Mauritius is known for its political stability and hence providing the required comfort to investors to structure their trust structures in the jurisdiction. It has at the same time preserved its business friendliness and not to forget that all this is supported by a strong banking sector. Nevertheless, we should aim to attract more investment advisors and professionals and to develop this sector so that we can cater for international and local clients’ investment needs.
Our edge is definitely that in addition to providing investors with a reputable platform we are competitive in terms of costs as well as premium services compared to traditional trust jurisdictions.
STEP Mauritius will be organising a conference on “International Trust in Practice – From A Trustee Perspective”. Can you tell us more about it?

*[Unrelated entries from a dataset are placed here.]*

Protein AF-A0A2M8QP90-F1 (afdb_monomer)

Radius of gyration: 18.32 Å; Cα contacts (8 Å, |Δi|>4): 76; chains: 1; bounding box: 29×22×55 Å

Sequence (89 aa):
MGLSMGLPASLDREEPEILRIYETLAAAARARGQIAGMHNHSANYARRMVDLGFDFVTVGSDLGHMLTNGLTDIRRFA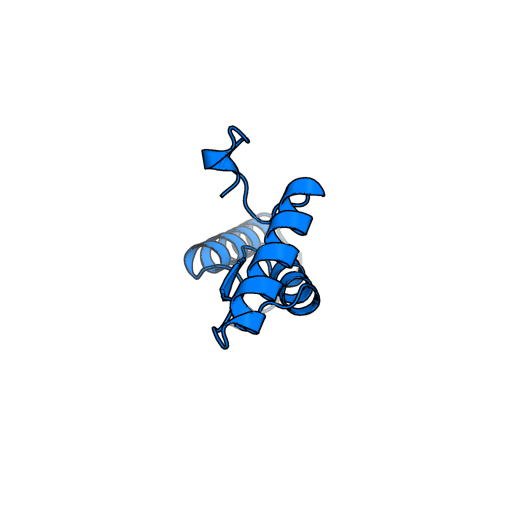VVPEGTAASAY

Foldseek 3Di:
DVVVVVDPDDFLDDPPVVLVVLLVQLVVCVVVVHAAEDEHQAPVSQVVSVVSRHPYYDHRDPVSVCVVVVVVVVVVVVPDDPDDDDDDD

Mean predicted aligned error: 6.04 Å

Structure (mmCIF, N/CA/C/O backbone):
data_AF-A0A2M8QP90-F1
#
_entry.id   AF-A0A2M8QP90-F1
#
loop_
_atom_site.group_PDB
_atom_site.id
_atom_site.type_symbol
_atom_site.label_atom_id
_atom_site.label_alt_id
_atom_site.label_comp_id
_atom_site.label_asym_id
_atom_site.label_entity_id
_atom_site.label_seq_id
_atom_site.pdbx_PDB_ins_code
_atom_site.Cartn_x
_atom_site.Cartn_y
_atom_site.Cartn_z
_atom_site.occupancy
_atom_site.B_iso_or_equiv
_atom_site.auth_seq_id
_atom_site.auth_comp_id
_atom_site.auth_asym_id
_atom_site.auth_atom_id
_atom_site.pdbx_PDB_model_num
ATOM 1 N N . MET A 1 1 ? 8.931 3.301 6.670 1.00 85.31 1 MET A N 1
ATOM 2 C CA . MET A 1 1 ? 8.707 2.583 7.943 1.00 85.31 1 MET A CA 1
ATOM 3 C C . MET A 1 1 ? 9.802 1.544 8.198 1.00 85.31 1 MET A C 1
ATOM 5 O O . MET A 1 1 ? 10.648 1.833 9.028 1.00 85.31 1 MET A O 1
ATOM 9 N N . GLY A 1 2 ? 9.898 0.432 7.452 1.00 91.94 2 GLY A N 1
ATOM 10 C CA . GLY A 1 2 ? 10.884 -0.629 7.755 1.00 91.94 2 GLY A CA 1
ATOM 11 C C . GLY A 1 2 ? 12.360 -0.199 7.805 1.00 91.94 2 GLY A C 1
ATOM 12 O O . GLY A 1 2 ? 13.104 -0.700 8.640 1.00 91.94 2 GLY A O 1
ATOM 13 N N . LEU A 1 3 ? 12.772 0.795 7.008 1.00 94.00 3 LEU A N 1
ATOM 14 C CA . LEU A 1 3 ? 14.131 1.353 7.079 1.00 94.00 3 LEU A CA 1
ATOM 15 C C . LEU A 1 3 ? 14.467 1.913 8.475 1.00 94.00 3 LEU A C 1
ATOM 17 O O . LEU A 1 3 ? 15.555 1.684 8.990 1.00 94.00 3 LEU A O 1
ATOM 21 N N . SER A 1 4 ? 13.513 2.587 9.125 1.00 93.94 4 SER A N 1
ATOM 22 C CA . SER A 1 4 ? 13.666 3.107 10.493 1.00 93.94 4 SER A CA 1
ATOM 23 C C . SER A 1 4 ? 13.730 1.999 11.549 1.00 93.94 4 SER A C 1
ATOM 25 O O . SER A 1 4 ? 14.128 2.259 12.677 1.00 93.94 4 SER A O 1
ATOM 27 N N . MET A 1 5 ? 13.342 0.774 11.189 1.00 94.12 5 MET A N 1
ATOM 28 C CA . MET A 1 5 ? 13.420 -0.420 12.034 1.00 94.12 5 MET A CA 1
ATOM 29 C C . MET A 1 5 ? 14.677 -1.257 11.746 1.00 94.12 5 MET A C 1
ATOM 31 O O . MET A 1 5 ? 14.784 -2.378 12.229 1.00 94.12 5 MET A O 1
ATOM 35 N N . GLY A 1 6 ? 15.617 -0.744 10.942 1.00 95.25 6 GLY A N 1
ATOM 36 C CA . GLY A 1 6 ? 16.845 -1.455 10.575 1.00 95.25 6 GLY A CA 1
ATOM 37 C C . GLY A 1 6 ? 16.672 -2.498 9.468 1.00 95.25 6 GLY A C 1
ATOM 38 O O . GLY A 1 6 ? 17.594 -3.269 9.215 1.00 95.25 6 GLY A O 1
ATOM 39 N N . LEU A 1 7 ? 15.518 -2.534 8.791 1.00 94.56 7 LEU A N 1
ATOM 40 C CA . LEU A 1 7 ? 15.292 -3.442 7.666 1.00 94.56 7 LEU A CA 1
ATOM 41 C C . LEU A 1 7 ? 15.863 -2.858 6.360 1.00 94.56 7 LEU A C 1
ATOM 43 O O . LEU A 1 7 ? 15.819 -1.636 6.168 1.00 94.56 7 LEU A O 1
ATOM 47 N N . PRO A 1 8 ? 16.321 -3.702 5.413 1.00 95.38 8 PRO A N 1
ATOM 48 C CA . PRO A 1 8 ? 16.763 -3.254 4.091 1.00 95.38 8 PRO A CA 1
ATOM 49 C C . PRO A 1 8 ? 15.683 -2.446 3.375 1.00 95.38 8 PRO A C 1
ATOM 51 O O . PRO A 1 8 ? 14.501 -2.728 3.556 1.00 95.38 8 PRO A O 1
ATOM 54 N N . ALA A 1 9 ? 16.054 -1.470 2.544 1.00 93.25 9 ALA A N 1
ATOM 55 C CA . ALA A 1 9 ? 15.082 -0.699 1.770 1.00 93.25 9 ALA A CA 1
ATOM 56 C C . ALA A 1 9 ? 14.225 -1.626 0.887 1.00 93.25 9 ALA A C 1
ATOM 58 O O . ALA A 1 9 ? 14.746 -2.380 0.072 1.00 93.25 9 ALA A O 1
ATOM 59 N N . SER A 1 10 ? 12.908 -1.564 1.079 1.00 93.69 10 SER A N 1
ATOM 60 C CA . SER A 1 10 ? 11.920 -2.335 0.326 1.00 93.69 10 SER A CA 1
ATOM 61 C C . SER A 1 10 ? 10.588 -1.601 0.337 1.00 93.69 10 SER A C 1
ATOM 63 O O . SER A 1 10 ? 10.254 -0.926 1.322 1.00 93.69 10 SER A O 1
ATOM 65 N N . LEU A 1 11 ? 9.847 -1.771 -0.752 1.00 92.94 11 LEU A N 1
ATOM 66 C CA . LEU A 1 11 ? 8.435 -1.423 -0.886 1.00 92.94 11 LEU A CA 1
ATOM 67 C C . LEU A 1 11 ? 7.571 -2.656 -0.576 1.00 92.94 11 LEU A C 1
ATOM 69 O O . LEU A 1 11 ? 8.138 -3.731 -0.387 1.00 92.94 11 LEU A O 1
ATOM 73 N N . ASP A 1 12 ? 6.248 -2.467 -0.492 1.00 95.38 12 ASP A N 1
ATOM 74 C CA . ASP A 1 12 ? 5.221 -3.519 -0.357 1.00 95.38 12 ASP A CA 1
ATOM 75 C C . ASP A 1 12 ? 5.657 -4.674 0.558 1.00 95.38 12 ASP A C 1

STEP Mauritius is organizing this event for trust practitioners. This will be an event centered on the practical issues arising out of the day-to-day administration of trusts. We have identified the most pertinent issues and have selected professionals in the sector to educate our peers.
We hope by doing so to encourage advisers, lawyers and professionals of the global business sector to have a better understanding of trust and hence promote Mauritius trust structures as an effective wealth planning tool.
We also want to create more awareness on the role of Society of Trust and Estate Practitioners (STEP) and is planning to conduct various other initiatives to that end. STEP is the global professional association for practitioners who specializes in family inheritance and succession planning. We work to improve public understanding of the issues families face in this area and promote education and high professional standards among our members.